Data records:
-- Opening Marker --

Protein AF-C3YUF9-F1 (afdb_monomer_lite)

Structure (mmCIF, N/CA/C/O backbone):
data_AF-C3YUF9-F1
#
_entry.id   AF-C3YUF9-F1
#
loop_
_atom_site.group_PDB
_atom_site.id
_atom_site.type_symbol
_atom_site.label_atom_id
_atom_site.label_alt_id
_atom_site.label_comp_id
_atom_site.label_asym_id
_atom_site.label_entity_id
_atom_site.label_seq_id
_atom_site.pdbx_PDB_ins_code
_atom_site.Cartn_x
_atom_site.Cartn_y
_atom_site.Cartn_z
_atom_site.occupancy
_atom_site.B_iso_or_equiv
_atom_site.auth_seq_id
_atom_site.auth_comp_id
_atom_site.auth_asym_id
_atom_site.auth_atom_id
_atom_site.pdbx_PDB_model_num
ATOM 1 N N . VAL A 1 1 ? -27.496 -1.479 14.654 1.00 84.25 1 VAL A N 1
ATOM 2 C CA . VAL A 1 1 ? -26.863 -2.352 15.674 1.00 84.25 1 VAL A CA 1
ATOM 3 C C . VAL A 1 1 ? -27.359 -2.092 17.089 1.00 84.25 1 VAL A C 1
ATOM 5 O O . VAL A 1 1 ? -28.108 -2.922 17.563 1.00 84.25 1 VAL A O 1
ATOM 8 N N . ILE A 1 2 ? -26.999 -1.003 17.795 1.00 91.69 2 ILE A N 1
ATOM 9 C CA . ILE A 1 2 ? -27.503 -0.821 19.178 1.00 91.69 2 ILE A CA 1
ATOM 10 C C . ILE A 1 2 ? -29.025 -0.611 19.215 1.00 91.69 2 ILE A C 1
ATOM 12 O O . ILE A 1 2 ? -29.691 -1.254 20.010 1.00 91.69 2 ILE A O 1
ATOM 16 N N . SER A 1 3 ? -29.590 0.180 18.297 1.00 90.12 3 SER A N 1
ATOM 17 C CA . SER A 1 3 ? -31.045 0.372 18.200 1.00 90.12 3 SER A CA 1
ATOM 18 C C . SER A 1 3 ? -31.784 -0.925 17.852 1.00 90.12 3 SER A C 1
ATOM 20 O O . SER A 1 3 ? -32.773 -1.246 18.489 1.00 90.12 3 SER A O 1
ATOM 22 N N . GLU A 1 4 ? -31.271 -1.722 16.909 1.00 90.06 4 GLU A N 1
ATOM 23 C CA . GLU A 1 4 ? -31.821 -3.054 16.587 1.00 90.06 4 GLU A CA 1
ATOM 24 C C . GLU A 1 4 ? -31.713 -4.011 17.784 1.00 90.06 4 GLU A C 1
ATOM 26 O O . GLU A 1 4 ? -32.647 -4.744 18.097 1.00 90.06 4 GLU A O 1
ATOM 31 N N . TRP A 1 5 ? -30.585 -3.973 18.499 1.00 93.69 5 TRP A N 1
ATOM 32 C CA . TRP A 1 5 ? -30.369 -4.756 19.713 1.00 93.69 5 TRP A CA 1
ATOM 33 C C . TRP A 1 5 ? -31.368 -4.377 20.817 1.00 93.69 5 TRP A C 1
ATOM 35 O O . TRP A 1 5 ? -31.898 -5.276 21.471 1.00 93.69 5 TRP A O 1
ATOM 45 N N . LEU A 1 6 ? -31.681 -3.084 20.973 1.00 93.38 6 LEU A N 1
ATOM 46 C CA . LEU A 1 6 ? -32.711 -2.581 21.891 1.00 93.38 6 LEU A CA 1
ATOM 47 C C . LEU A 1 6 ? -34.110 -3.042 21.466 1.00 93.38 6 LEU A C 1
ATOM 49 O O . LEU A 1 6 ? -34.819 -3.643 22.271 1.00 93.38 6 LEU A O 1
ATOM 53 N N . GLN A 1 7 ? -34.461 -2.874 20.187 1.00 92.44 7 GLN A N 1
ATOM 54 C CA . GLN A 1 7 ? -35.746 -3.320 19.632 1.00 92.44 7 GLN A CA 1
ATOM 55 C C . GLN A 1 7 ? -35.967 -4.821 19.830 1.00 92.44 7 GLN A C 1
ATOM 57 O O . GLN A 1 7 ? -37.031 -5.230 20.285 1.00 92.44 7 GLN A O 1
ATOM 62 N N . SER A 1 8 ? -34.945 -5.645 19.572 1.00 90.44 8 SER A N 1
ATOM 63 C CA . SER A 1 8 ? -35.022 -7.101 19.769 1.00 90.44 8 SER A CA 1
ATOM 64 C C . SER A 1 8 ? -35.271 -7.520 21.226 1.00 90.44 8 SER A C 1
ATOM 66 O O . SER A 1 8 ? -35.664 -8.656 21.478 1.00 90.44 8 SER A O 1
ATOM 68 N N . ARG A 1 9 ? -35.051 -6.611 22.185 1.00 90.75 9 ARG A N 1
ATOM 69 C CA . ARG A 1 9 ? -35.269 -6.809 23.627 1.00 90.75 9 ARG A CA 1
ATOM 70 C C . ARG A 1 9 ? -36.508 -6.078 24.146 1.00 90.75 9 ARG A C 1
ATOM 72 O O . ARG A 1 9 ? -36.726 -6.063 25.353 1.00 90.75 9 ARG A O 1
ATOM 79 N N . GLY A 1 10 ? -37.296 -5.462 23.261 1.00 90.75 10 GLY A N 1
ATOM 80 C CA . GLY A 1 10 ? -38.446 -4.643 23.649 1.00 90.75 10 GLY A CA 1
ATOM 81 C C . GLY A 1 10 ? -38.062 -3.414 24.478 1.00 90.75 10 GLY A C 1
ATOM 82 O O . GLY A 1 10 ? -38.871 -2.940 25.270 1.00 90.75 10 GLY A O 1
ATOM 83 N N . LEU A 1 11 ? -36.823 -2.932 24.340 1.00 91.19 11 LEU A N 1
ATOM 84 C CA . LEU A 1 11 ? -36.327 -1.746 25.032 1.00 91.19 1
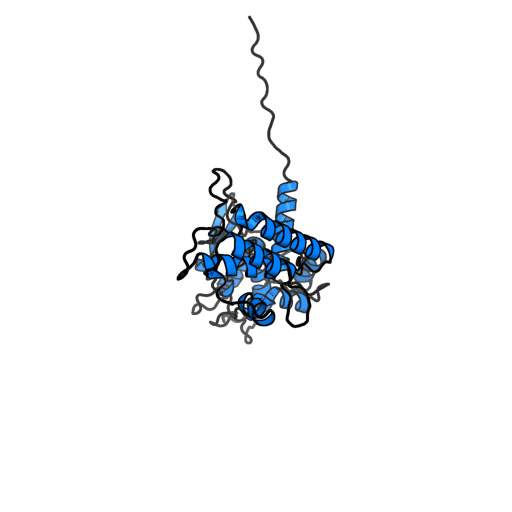1 LEU A CA 1
ATOM 85 C C . LEU A 1 11 ? -36.513 -0.502 24.164 1.00 91.19 11 LEU A C 1
ATOM 87 O O . LEU A 1 11 ? -36.480 -0.579 22.934 1.00 91.19 11 LEU A O 1
ATOM 91 N N . ASP A 1 12 ? -36.650 0.649 24.822 1.00 90.50 12 ASP A N 1
ATOM 92 C CA . ASP A 1 12 ? -36.674 1.940 24.143 1.00 90.50 12 ASP A CA 1
ATOM 93 C C . ASP A 1 12 ? -35.360 2.172 23.383 1.00 90.50 12 ASP A C 1
ATOM 95 O O . ASP A 1 12 ? -34.260 1.928 23.889 1.00 90.50 12 ASP A O 1
ATOM 99 N N . THR A 1 13 ? -35.489 2.633 22.144 1.00 90.62 13 THR A N 1
ATOM 100 C CA . THR A 1 13 ? -34.366 2.979 21.278 1.00 90.62 13 THR A CA 1
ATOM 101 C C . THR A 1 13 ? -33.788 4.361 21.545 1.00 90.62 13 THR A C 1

-- Closing Marker --

Aim of the task:
Retype only the stretch of lines above starting at the one with "ATOM 22 N N" and stopping at the one with "ATOM 72 O O", exactly as written, with both kept.

Result:
ATOM 22 N N . GLU A 1 4 ? -31.271 -1.722 16.909 1.00 90.06 4 GLU A N 1
ATOM 23 C CA . GLU A 1 4 ? -31.821 -3.054 16.587 1.00 90.06 4 GLU A CA 1
ATOM 24 C C . GLU A 1 4 ? -31.713 -4.011 17.784 1.00 90.06 4 GLU A C 1
ATOM 26 O O . GLU A 1 4 ? -32.647 -4.744 18.097 1.00 90.06 4 GLU A O 1
ATOM 31 N N . TRP A 1 5 ? -30.585 -3.973 18.499 1.00 93.69 5 TRP A N 1
ATOM 32 C CA . TRP A 1 5 ? -30.369 -4.756 19.713 1.00 93.69 5 TRP A CA 1
ATOM 33 C C . TRP A 1 5 ? -31.368 -4.377 20.817 1.00 93.69 5 TRP A C 1
ATOM 35 O O . TRP A 1 5 ? -31.898 -5.276 21.471 1.00 93.69 5 TRP A O 1
ATOM 45 N N . LEU A 1 6 ? -31.681 -3.084 20.973 1.00 93.38 6 LEU A N 1
ATOM 46 C CA . LEU A 1 6 ? -32.711 -2.581 21.891 1.00 93.38 6 LEU A CA 1
ATOM 47 C C . LEU A 1 6 ? -34.110 -3.042 21.466 1.00 93.38 6 LEU A C 1
ATOM 49 O O . LEU A 1 6 ? -34.819 -3.643 22.271 1.00 93.38 6 LEU A O 1
ATOM 53 N N . GLN A 1 7 ? -34.461 -2.874 20.187 1.00 92.44 7 GLN A N 1
ATOM 54 C CA . GLN A 1 7 ? -35.746 -3.320 19.632 1.00 92.44 7 GLN A CA 1
ATOM 55 C C . GLN A 1 7 ? -35.967 -4.821 19.830 1.00 92.44 7 GLN A C 1
ATOM 57 O O . GLN A 1 7 ? -37.031 -5.230 20.285 1.00 92.44 7 GLN A O 1
ATOM 62 N N . SER A 1 8 ? -34.945 -5.645 19.572 1.00 90.44 8 SER A N 1
ATOM 63 C CA . SER A 1 8 ? -35.022 -7.101 19.769 1.00 90.44 8 SER A CA 1
ATOM 64 C C . SER A 1 8 ? -35.271 -7.520 21.226 1.00 90.44 8 SER A C 1
ATOM 66 O O . SER A 1 8 ? -35.664 -8.656 21.478 1.00 90.44 8 SER A O 1
ATOM 68 N N . ARG A 1 9 ? -35.051 -6.611 22.185 1.00 90.75 9 ARG A N 1
ATOM 69 C CA . ARG A 1 9 ? -35.269 -6.809 23.627 1.00 90.75 9 ARG A CA 1
ATOM 70 C C . ARG A 1 9 ? -36.508 -6.078 24.146 1.00 90.75 9 ARG A C 1
ATOM 72 O O . ARG A 1 9 ? -36.726 -6.063 25.353 1.00 90.75 9 ARG A O 1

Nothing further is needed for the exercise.